What happens to human labor in this account of how the juice gets made? What happens to the worker’s body? How might the “machine” that processes hundreds of citrus fruits amount to a metaphor for what happens at Gatsby’s parties?

In the passage quoted above, Fitzgerald frames inanimate objects — that is, fruit and machines — as being the agents of the action. The oranges and lemons “arrived” as if on their own; the machine in the kitchen magically “extract[ed]” the juice; then the oranges “left” after forming themselves into a pyramid shape.

To be sure, a “butler’s thumb” makes a small contribution by pressing a button two hundred times every half hour. But it is telling that this “thumb” is described as if it had become detached from the body and mind of the butler — as if it were separated from the butler’s person, as if it were acting as an agent unto itself. What Fitzgerald has effectively done here is offer a narrative representation of Karl Marx’s theory of “commodity fetishism”: under a capitalist economy, inanimate commodities appear to be endowed with their own agency and inherent value — even as humans are dispossessed of those attributes.

The preparations for Gatsby’s party clearly require an enormous amount of human labor. So what’s most significant about the passage quoted above is that all of the human labor gets effaced. Literary critic Dan Coleman was the first scholar to draw attention to that aspect of the paragraph, observing, “The butler doesn’t press the button; the button is pressed by a butler’s thumb. […] This seemingly explicit account of the origins of the juice consumed at Gatsby’s party obscures entirely the agency of those responsible for making the fruit arrive as oranges and lemons and leave as empty peels” (Dan Coleman, “‘A World Complete In Itself’: Gatsby’s Elegiac Narration.” F. Scott Fitzgerald’s The Great Gatsby: Bloom’s Modern Critical Interpretations. Ed. Harold Bloom. New York: Chelsea House, 2004. 175).

The labor performed by Gatsby’s servants will continue to get effaced long after the preparations for the party are complete. Later in the chapter, the food at the party is described as having been “produced […] out of a caterer’s basket” (43). Do baskets produce food? Hmmm...

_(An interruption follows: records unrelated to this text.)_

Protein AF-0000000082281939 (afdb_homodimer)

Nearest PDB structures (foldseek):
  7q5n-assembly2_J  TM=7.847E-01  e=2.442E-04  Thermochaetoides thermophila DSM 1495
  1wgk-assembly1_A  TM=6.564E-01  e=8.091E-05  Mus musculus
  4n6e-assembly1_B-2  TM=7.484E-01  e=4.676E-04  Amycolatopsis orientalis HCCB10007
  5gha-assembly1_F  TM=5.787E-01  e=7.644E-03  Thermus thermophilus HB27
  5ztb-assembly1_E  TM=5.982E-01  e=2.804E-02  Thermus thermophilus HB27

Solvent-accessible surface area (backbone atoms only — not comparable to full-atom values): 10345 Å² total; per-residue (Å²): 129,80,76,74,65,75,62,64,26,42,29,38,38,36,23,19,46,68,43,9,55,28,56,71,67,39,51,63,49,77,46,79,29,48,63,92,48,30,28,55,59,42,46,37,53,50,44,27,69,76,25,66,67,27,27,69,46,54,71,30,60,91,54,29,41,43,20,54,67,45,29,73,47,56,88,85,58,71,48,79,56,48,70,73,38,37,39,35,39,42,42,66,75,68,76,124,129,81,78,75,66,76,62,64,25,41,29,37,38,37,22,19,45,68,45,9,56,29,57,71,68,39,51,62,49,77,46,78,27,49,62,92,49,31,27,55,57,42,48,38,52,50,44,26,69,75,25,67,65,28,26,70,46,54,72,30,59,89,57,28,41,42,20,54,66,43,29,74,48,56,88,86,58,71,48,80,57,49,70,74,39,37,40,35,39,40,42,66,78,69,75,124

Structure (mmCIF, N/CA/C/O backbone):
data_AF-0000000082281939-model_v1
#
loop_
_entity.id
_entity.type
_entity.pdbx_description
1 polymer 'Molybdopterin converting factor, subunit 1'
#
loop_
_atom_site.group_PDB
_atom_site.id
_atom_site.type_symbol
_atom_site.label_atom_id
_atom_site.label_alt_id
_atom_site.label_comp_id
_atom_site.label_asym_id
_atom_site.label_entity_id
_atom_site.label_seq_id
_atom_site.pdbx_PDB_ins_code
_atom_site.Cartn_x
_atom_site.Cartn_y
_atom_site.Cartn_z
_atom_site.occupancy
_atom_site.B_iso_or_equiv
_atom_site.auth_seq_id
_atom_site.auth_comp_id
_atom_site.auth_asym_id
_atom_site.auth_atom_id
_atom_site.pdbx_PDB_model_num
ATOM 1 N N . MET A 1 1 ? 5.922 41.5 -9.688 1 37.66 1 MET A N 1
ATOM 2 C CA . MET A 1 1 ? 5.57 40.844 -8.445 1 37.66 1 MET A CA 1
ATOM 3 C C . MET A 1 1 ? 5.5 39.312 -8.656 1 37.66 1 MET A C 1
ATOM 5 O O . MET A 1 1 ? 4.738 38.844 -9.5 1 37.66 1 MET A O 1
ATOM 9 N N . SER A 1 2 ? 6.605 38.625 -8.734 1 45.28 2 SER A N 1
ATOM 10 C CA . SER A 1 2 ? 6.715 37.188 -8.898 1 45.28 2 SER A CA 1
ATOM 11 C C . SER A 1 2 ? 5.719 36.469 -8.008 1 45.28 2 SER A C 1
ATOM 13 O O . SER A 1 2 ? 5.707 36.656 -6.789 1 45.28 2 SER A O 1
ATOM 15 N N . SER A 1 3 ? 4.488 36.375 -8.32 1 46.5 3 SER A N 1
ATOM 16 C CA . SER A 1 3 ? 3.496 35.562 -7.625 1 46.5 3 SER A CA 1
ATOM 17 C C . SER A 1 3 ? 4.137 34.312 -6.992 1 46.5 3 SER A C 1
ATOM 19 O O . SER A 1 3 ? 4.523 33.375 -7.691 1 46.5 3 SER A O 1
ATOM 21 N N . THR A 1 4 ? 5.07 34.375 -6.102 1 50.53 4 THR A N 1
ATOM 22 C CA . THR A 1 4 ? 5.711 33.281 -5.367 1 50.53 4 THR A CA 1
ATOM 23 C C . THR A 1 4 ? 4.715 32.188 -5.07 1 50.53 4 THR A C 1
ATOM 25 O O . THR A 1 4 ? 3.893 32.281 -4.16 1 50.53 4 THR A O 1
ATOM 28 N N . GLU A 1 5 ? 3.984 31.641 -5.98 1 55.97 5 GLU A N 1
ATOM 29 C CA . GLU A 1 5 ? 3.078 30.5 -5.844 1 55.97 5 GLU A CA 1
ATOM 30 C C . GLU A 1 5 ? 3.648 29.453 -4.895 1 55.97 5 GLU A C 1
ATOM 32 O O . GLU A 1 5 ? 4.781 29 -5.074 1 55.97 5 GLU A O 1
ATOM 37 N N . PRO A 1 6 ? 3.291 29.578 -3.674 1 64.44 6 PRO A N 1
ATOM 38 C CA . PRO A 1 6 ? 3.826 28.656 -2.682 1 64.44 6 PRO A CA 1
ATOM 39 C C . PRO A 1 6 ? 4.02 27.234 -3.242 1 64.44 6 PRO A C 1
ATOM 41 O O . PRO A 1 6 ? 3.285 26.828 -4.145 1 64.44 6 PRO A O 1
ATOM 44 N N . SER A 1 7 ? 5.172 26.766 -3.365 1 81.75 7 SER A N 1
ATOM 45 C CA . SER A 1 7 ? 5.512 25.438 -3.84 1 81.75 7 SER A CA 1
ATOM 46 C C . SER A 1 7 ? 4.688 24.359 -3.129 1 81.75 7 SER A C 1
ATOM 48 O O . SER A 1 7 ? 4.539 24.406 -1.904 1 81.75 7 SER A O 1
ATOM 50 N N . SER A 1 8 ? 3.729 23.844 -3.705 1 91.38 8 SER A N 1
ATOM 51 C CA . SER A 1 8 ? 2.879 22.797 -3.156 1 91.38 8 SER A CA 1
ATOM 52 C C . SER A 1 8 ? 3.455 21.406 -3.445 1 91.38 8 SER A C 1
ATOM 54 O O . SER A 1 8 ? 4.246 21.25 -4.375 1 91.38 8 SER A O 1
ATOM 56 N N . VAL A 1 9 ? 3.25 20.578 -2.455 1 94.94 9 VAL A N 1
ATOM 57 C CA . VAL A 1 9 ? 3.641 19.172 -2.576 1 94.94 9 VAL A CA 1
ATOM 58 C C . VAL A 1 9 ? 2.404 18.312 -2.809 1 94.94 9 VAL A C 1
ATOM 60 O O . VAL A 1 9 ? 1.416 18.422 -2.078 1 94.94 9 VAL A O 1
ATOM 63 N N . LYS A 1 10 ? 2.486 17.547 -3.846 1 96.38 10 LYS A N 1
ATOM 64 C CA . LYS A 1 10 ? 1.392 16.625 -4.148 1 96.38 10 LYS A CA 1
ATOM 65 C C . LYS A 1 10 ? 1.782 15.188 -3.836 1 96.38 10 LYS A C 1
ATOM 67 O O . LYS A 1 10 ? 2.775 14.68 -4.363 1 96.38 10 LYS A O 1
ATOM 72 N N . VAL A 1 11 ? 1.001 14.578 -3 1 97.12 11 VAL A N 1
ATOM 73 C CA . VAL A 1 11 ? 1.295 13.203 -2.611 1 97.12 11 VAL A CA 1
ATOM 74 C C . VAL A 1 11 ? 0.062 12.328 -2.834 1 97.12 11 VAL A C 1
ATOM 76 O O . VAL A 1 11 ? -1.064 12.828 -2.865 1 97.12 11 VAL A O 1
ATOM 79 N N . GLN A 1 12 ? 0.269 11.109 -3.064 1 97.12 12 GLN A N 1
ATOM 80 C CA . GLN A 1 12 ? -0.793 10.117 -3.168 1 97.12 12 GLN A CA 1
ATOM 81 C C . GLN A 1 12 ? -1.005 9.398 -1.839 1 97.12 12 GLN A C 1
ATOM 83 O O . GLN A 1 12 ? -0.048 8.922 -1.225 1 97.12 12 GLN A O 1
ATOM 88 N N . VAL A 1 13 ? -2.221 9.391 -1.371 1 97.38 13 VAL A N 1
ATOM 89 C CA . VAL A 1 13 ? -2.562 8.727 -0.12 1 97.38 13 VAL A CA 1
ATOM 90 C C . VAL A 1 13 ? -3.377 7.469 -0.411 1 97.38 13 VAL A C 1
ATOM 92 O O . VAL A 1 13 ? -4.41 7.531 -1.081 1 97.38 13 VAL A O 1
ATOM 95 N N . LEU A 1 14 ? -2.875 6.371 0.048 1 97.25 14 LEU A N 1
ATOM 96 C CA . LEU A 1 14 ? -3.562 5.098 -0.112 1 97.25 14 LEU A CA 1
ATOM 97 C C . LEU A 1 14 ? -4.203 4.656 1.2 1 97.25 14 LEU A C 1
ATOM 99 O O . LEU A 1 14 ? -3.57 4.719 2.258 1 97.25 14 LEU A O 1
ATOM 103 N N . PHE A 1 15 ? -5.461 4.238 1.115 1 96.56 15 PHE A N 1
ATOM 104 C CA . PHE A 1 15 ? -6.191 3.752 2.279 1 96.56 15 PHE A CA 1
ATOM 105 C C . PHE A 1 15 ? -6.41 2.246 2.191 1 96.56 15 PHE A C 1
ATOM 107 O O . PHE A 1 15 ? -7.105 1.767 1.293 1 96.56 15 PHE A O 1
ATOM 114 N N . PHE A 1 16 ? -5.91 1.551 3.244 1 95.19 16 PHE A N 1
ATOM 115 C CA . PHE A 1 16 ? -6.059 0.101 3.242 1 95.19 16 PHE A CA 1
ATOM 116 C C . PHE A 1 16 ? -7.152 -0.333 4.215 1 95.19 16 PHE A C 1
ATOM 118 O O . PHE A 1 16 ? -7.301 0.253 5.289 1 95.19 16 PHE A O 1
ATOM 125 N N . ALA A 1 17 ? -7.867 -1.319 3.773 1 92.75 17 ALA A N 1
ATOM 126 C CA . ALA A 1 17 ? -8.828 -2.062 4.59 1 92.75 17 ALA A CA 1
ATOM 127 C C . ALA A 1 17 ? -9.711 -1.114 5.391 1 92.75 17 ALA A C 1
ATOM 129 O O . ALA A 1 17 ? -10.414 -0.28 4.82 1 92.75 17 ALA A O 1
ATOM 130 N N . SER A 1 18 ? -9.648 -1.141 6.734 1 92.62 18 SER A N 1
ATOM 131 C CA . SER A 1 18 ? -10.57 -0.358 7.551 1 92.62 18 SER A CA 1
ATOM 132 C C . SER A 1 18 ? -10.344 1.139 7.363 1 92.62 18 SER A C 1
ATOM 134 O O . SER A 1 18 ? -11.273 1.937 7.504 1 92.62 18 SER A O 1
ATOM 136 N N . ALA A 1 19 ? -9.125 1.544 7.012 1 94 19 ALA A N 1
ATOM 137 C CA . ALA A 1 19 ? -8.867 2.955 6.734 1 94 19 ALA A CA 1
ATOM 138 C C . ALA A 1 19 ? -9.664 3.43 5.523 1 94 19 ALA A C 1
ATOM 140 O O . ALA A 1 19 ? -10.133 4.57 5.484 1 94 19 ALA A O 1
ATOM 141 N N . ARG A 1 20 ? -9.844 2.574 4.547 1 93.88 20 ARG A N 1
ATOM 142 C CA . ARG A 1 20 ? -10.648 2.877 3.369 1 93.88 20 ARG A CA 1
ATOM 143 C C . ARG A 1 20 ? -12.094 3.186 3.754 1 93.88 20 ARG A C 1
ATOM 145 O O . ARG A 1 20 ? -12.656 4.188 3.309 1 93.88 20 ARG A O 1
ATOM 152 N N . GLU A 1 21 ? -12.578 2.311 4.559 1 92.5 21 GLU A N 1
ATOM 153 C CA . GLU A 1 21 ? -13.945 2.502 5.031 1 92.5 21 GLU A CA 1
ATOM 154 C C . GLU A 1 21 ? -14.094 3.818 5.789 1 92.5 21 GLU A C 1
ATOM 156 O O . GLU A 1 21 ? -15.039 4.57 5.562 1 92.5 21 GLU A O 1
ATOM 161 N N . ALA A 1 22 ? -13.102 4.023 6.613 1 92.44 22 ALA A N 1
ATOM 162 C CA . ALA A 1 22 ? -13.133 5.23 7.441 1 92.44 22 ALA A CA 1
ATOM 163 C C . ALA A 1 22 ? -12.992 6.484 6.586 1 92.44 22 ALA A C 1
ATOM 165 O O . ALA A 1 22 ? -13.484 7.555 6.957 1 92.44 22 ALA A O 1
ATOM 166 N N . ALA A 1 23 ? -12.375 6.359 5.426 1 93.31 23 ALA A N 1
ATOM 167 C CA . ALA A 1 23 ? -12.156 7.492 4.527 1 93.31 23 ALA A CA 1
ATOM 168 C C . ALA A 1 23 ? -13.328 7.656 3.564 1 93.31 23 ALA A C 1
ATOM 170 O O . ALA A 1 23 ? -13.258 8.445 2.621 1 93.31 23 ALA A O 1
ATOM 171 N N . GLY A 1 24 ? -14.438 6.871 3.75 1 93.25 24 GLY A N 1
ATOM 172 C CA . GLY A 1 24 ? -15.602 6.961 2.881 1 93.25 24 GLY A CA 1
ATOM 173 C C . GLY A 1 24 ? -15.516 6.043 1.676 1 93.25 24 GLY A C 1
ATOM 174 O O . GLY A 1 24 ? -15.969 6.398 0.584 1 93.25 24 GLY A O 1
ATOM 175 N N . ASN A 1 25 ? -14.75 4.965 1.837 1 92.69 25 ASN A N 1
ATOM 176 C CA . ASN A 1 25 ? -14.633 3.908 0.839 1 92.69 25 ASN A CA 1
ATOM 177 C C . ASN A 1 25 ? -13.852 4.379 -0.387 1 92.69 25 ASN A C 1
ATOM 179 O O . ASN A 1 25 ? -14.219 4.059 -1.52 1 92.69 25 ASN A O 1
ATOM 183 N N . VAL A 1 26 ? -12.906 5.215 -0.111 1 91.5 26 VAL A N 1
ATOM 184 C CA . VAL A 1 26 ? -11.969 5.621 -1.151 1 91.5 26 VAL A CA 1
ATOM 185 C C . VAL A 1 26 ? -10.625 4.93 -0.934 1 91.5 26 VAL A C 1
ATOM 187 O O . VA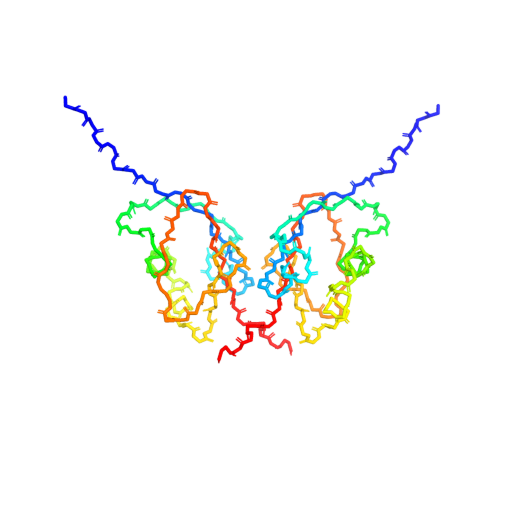L A 1 26 ? -10.156 4.816 0.2 1 91.5 26 VAL A O 1
ATOM 190 N N . SER A 1 27 ? -10.117 4.355 -1.987 1 93.88 27 SER A N 1
ATOM 191 C CA . SER A 1 27 ? -8.875 3.596 -1.864 1 93.88 27 SER A CA 1
ATOM 192 C C . SER A 1 27 ? -7.66 4.512 -1.921 1 93.88 27 SER A C 1
ATOM 194 O O . SER A 1 27 ? -6.613 4.195 -1.355 1 93.88 27 SER A O 1
ATOM 196 N N . GLN A 1 28 ? -7.805 5.625 -2.66 1 95.56 28 GLN A N 1
ATOM 197 C CA . GLN A 1 28 ? -6.664 6.527 -2.787 1 95.56 28 GLN A CA 1
ATOM 198 C C . GLN A 1 28 ? -7.121 7.949 -3.098 1 95.56 28 GLN A C 1
ATOM 200 O O . GLN A 1 28 ? -8.172 8.148 -3.713 1 95.56 28 GLN A O 1
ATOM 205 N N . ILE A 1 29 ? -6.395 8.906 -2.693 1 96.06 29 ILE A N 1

The drinks available to Gatsby’s guests are similarly described as appearing out of thin air: “A tray of cocktails floated at us through the twilight and we sat down at a table with the two girls in yellow and three men, each one introduced to us as Mr. Mumble” (43). In this sentence, the tray of cocktails is framed as having the magic ability to “float” through the air even as the waiter who is presumably carrying the tray of cocktails gets rendered invisible.

Karl Marx illustrated his point about commodity fetishism with an anecdote about dancing tables. F. Scott Fitzgerald makes the same point with anecdotes about self-squeezing juice machines and floating cocktail trays.

How might the narrator’s description of the "machine" which transforms fruit into juice resemble the assembly line manufacturing process that was becoming the dominant form of industrial production in the 1920s? Prior to the 20th century, skilled tradespersons such as cobblers and carpenters made use of their whole bodies — not to mention their minds — when creating new commodities such as shoes and tables. But in the first two decades of the 20th century, the invention of the assembly line transformed the conditions of human labor in a radical and irrevocable way.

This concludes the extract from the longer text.